What is needed: Tally the lines in the following entries that include the word "CbiN"; state only the total.

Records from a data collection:
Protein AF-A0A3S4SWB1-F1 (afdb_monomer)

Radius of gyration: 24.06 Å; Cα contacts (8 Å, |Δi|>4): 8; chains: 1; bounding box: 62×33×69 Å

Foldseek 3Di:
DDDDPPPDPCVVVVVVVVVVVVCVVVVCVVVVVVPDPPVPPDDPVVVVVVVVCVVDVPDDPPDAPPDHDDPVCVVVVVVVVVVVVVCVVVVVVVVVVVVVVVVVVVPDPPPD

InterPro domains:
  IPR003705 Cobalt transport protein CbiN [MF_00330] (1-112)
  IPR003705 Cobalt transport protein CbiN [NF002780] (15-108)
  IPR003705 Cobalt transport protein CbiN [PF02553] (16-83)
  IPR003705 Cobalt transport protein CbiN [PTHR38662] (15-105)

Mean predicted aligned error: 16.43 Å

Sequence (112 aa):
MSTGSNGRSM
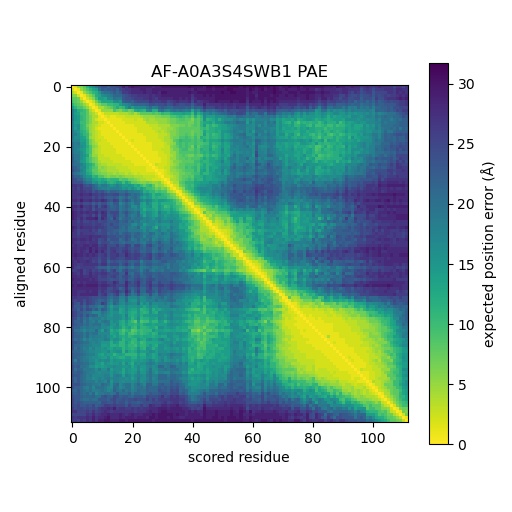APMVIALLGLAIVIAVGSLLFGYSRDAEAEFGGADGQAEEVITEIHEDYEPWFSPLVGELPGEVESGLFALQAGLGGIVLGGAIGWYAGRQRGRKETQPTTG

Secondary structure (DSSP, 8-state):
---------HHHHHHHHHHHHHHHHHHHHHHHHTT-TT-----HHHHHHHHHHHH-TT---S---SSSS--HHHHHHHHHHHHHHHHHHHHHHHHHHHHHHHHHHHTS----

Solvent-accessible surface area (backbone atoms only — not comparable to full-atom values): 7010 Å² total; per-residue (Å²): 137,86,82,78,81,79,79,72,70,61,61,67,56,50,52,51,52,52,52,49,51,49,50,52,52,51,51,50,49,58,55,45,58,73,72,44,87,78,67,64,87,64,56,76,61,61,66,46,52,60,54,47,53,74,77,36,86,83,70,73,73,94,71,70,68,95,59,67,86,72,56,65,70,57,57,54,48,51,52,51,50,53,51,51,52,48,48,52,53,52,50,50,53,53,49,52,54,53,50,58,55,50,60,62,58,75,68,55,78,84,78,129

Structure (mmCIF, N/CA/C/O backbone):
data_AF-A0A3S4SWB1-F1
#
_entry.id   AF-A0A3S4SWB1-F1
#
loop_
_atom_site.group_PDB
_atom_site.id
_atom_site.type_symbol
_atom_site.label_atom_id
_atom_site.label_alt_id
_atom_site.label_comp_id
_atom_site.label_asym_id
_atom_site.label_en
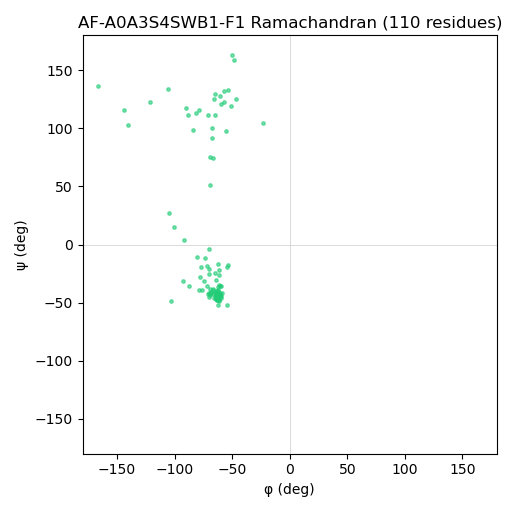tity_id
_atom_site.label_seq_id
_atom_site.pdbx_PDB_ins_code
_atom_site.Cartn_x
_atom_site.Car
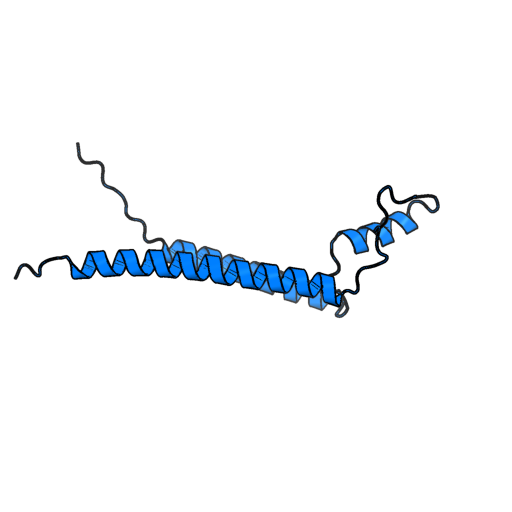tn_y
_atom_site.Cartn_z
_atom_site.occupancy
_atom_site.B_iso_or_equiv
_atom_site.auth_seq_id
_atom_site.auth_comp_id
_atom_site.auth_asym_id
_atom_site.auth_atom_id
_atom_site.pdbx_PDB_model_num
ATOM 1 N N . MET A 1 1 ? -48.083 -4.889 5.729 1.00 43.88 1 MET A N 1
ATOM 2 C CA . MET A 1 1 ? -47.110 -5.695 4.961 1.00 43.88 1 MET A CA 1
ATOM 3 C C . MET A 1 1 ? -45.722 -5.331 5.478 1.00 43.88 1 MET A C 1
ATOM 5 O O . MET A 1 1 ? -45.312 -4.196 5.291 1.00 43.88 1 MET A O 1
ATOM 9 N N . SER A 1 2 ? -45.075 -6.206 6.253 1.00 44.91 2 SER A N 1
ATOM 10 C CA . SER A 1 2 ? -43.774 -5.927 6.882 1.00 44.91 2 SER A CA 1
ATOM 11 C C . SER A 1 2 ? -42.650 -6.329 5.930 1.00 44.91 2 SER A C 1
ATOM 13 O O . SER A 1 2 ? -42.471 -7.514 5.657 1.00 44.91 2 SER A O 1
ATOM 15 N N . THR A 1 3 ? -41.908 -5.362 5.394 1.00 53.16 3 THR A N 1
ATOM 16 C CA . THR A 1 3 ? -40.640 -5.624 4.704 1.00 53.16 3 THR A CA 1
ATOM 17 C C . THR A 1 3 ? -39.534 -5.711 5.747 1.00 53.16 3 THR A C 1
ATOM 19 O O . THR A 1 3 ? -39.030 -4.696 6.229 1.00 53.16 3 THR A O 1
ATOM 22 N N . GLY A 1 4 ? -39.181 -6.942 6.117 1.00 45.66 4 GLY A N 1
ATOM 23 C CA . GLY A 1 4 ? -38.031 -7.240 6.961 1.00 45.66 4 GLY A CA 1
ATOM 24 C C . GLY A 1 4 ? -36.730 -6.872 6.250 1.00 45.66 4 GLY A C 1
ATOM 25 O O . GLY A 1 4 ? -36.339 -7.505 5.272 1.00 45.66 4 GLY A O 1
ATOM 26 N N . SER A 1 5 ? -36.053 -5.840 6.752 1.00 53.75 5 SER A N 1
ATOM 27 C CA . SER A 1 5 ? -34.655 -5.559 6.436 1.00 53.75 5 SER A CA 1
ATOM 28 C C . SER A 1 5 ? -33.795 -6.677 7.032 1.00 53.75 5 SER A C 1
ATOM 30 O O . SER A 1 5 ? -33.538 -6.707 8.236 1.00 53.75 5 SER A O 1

==

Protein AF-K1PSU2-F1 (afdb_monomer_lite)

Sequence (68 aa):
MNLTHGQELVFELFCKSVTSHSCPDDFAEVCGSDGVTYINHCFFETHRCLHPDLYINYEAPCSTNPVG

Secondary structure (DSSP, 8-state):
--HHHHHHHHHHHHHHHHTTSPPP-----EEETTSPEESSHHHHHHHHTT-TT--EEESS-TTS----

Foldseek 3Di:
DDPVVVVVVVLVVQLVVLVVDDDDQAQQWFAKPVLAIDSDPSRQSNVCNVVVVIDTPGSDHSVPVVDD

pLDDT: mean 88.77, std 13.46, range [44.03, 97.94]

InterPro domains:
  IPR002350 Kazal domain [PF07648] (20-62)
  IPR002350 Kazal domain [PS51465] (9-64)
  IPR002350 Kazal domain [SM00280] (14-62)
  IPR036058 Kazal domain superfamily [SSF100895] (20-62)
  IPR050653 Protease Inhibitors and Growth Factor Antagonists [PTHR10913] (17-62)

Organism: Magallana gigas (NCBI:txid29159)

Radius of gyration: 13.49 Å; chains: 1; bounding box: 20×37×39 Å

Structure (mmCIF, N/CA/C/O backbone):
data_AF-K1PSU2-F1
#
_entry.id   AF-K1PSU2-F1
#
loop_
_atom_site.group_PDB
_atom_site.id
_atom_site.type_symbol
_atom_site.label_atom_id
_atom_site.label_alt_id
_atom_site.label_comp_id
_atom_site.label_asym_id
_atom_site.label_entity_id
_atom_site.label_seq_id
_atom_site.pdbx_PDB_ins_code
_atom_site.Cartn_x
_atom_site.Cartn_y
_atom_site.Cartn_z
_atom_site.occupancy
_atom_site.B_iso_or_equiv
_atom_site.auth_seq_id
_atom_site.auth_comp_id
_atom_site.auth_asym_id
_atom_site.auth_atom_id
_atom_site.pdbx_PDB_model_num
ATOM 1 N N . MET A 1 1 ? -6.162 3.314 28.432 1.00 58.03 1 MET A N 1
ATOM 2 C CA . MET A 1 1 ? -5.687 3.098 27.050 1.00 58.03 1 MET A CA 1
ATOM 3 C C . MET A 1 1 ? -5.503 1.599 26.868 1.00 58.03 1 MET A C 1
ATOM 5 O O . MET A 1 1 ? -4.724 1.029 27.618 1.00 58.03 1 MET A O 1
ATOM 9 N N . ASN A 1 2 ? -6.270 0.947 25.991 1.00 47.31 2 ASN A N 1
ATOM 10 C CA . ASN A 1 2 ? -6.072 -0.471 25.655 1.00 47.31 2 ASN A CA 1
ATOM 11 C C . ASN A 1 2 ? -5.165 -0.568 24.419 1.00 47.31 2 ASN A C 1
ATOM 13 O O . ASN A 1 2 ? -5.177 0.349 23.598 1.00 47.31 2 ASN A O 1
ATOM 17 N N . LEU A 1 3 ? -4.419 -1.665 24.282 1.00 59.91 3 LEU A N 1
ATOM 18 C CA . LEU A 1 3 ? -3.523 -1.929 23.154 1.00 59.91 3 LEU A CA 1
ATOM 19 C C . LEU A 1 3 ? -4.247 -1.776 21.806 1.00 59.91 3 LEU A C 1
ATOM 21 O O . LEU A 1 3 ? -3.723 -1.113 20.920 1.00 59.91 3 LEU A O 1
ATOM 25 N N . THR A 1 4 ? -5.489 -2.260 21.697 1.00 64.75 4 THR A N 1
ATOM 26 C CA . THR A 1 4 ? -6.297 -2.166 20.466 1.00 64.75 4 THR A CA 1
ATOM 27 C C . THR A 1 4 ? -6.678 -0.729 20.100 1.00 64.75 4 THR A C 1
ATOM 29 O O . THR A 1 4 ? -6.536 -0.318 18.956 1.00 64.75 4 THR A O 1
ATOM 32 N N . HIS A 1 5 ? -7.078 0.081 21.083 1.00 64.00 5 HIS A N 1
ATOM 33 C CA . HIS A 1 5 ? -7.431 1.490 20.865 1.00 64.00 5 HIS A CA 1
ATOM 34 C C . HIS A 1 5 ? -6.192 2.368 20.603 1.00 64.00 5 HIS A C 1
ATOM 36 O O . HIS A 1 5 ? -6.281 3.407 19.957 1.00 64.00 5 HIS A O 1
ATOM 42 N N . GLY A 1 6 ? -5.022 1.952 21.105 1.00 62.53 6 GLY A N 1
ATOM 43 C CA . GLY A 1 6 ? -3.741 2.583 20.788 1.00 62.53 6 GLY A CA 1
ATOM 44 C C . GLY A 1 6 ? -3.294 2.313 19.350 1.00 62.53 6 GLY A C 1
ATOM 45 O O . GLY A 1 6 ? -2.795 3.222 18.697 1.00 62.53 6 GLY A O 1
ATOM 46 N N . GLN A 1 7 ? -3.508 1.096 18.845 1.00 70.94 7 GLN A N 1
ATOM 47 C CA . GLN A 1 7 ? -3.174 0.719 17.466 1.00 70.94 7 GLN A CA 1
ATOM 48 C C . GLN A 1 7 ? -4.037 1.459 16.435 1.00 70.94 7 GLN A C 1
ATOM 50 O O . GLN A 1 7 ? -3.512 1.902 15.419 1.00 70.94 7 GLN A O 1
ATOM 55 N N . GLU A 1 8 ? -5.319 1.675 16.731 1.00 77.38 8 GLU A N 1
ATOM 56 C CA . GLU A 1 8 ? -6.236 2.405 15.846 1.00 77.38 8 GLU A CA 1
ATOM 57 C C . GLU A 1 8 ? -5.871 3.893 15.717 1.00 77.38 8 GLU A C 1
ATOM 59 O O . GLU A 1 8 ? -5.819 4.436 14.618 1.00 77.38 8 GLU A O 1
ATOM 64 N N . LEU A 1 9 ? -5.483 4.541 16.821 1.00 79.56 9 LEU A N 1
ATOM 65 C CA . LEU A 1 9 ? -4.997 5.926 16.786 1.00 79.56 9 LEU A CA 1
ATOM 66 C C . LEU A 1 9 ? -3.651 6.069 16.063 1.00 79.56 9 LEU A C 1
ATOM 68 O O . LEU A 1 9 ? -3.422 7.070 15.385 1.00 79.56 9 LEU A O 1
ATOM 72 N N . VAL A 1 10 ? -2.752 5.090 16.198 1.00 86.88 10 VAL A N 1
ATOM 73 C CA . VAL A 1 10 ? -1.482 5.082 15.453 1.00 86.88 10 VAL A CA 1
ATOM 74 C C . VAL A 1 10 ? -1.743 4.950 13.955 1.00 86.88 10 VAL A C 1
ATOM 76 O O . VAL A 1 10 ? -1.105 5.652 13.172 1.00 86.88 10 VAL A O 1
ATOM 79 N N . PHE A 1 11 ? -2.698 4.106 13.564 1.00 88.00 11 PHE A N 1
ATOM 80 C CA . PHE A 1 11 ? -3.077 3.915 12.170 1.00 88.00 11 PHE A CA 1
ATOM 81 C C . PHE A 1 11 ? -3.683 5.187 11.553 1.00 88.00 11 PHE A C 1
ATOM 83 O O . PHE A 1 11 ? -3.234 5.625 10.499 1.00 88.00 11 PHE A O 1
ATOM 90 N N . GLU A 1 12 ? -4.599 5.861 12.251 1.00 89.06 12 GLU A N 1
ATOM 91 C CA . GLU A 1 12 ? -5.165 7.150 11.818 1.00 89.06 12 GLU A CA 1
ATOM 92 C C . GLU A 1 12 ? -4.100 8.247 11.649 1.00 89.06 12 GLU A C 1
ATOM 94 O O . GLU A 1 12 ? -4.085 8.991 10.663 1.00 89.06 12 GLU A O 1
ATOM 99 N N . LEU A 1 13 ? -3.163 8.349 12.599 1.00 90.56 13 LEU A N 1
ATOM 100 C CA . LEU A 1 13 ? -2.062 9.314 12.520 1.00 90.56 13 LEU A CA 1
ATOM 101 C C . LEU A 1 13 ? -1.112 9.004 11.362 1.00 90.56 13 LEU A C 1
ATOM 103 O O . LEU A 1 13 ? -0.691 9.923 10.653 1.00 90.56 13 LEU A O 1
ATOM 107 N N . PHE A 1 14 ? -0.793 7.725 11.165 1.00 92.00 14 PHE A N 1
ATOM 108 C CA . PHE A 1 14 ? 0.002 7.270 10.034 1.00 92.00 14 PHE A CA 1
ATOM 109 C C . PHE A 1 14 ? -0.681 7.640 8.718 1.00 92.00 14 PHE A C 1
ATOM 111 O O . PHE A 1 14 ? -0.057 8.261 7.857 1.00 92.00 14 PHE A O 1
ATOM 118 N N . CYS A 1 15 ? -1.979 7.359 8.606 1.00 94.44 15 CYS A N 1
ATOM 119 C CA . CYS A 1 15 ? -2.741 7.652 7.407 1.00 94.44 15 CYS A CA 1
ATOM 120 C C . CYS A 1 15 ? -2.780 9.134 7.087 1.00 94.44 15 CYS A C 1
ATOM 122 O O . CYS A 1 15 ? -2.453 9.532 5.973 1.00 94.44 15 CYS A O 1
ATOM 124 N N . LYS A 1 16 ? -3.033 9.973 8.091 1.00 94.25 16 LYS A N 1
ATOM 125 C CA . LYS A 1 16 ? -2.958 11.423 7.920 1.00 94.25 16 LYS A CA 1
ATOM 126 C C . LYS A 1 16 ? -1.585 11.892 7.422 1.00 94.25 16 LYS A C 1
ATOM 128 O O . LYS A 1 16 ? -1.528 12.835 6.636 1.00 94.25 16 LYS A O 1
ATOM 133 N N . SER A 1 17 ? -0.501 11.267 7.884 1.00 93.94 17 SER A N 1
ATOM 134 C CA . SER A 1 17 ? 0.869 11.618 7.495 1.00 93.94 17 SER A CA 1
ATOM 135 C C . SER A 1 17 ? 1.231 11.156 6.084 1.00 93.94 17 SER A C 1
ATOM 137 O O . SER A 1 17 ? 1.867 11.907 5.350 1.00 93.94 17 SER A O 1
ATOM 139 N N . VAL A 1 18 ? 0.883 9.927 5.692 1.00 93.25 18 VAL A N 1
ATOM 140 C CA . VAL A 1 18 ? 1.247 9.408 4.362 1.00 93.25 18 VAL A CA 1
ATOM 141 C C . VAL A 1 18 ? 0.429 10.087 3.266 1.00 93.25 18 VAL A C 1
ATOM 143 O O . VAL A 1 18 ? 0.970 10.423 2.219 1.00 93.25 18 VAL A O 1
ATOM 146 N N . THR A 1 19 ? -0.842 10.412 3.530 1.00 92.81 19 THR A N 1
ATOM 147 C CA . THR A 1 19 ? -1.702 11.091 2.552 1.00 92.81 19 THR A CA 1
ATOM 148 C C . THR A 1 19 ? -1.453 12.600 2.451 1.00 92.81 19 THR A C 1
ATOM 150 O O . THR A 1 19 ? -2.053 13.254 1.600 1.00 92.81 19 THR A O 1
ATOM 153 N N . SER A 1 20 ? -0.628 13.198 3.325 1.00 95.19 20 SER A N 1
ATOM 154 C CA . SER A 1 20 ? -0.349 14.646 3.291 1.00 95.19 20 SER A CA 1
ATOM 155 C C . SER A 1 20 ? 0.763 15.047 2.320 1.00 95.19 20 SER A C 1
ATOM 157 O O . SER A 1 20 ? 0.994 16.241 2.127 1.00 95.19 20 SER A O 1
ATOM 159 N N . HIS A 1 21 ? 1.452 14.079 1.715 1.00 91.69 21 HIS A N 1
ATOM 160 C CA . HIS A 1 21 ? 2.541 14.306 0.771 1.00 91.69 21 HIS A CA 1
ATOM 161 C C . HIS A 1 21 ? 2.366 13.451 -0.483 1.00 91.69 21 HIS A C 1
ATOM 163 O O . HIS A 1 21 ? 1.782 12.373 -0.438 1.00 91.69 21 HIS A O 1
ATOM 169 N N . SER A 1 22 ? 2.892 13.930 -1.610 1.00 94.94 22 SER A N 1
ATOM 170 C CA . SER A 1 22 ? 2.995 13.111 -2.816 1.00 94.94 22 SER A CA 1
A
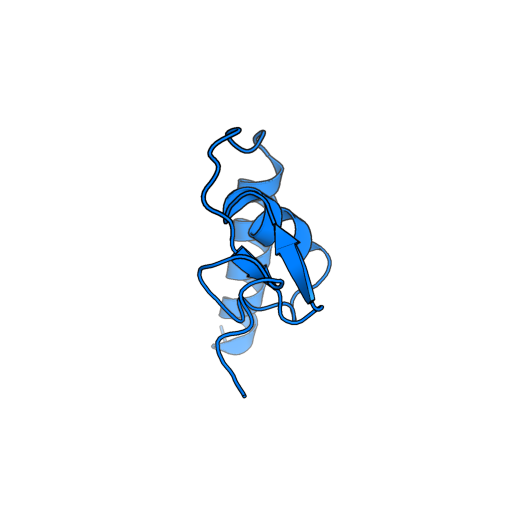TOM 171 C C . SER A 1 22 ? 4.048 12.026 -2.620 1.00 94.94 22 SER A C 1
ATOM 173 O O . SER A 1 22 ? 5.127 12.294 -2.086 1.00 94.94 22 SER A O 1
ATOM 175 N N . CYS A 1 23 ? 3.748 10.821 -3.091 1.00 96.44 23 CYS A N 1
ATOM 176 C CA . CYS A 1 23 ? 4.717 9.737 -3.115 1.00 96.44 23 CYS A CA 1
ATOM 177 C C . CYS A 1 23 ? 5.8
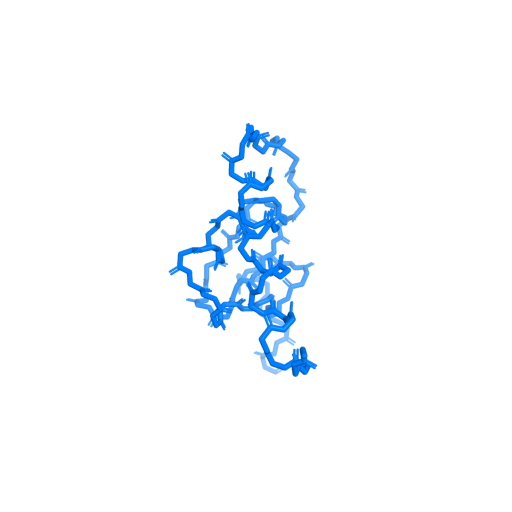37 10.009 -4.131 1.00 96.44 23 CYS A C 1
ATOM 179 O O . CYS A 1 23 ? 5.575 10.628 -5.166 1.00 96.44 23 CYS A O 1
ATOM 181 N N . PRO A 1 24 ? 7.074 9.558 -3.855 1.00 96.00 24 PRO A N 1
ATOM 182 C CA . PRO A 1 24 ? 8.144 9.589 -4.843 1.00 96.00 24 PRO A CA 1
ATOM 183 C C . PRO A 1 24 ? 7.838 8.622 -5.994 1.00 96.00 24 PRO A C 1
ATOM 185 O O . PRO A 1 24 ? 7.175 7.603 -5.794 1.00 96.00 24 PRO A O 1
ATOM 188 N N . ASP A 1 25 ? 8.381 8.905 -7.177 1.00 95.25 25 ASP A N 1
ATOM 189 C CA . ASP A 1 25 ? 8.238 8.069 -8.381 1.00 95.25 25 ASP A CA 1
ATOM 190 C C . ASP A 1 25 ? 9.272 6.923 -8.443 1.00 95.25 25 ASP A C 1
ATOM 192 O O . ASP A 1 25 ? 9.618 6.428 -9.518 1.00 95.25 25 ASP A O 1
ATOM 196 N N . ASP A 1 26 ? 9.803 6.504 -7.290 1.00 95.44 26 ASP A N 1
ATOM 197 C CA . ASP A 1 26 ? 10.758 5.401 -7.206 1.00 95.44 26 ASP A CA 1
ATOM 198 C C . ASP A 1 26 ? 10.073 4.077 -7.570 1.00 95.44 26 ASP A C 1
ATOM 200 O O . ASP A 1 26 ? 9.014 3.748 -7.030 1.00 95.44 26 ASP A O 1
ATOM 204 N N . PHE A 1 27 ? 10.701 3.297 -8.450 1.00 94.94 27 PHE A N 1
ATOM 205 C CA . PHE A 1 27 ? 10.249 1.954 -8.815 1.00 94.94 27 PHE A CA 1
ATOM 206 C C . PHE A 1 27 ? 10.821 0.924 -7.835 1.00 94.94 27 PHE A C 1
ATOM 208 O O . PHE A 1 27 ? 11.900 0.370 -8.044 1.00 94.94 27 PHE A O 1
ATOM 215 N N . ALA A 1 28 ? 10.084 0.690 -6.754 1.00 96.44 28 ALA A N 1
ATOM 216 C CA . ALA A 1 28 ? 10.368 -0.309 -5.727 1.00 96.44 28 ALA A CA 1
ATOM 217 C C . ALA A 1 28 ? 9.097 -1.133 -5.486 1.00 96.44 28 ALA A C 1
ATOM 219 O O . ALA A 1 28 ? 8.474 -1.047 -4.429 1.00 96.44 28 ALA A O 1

Response area: 4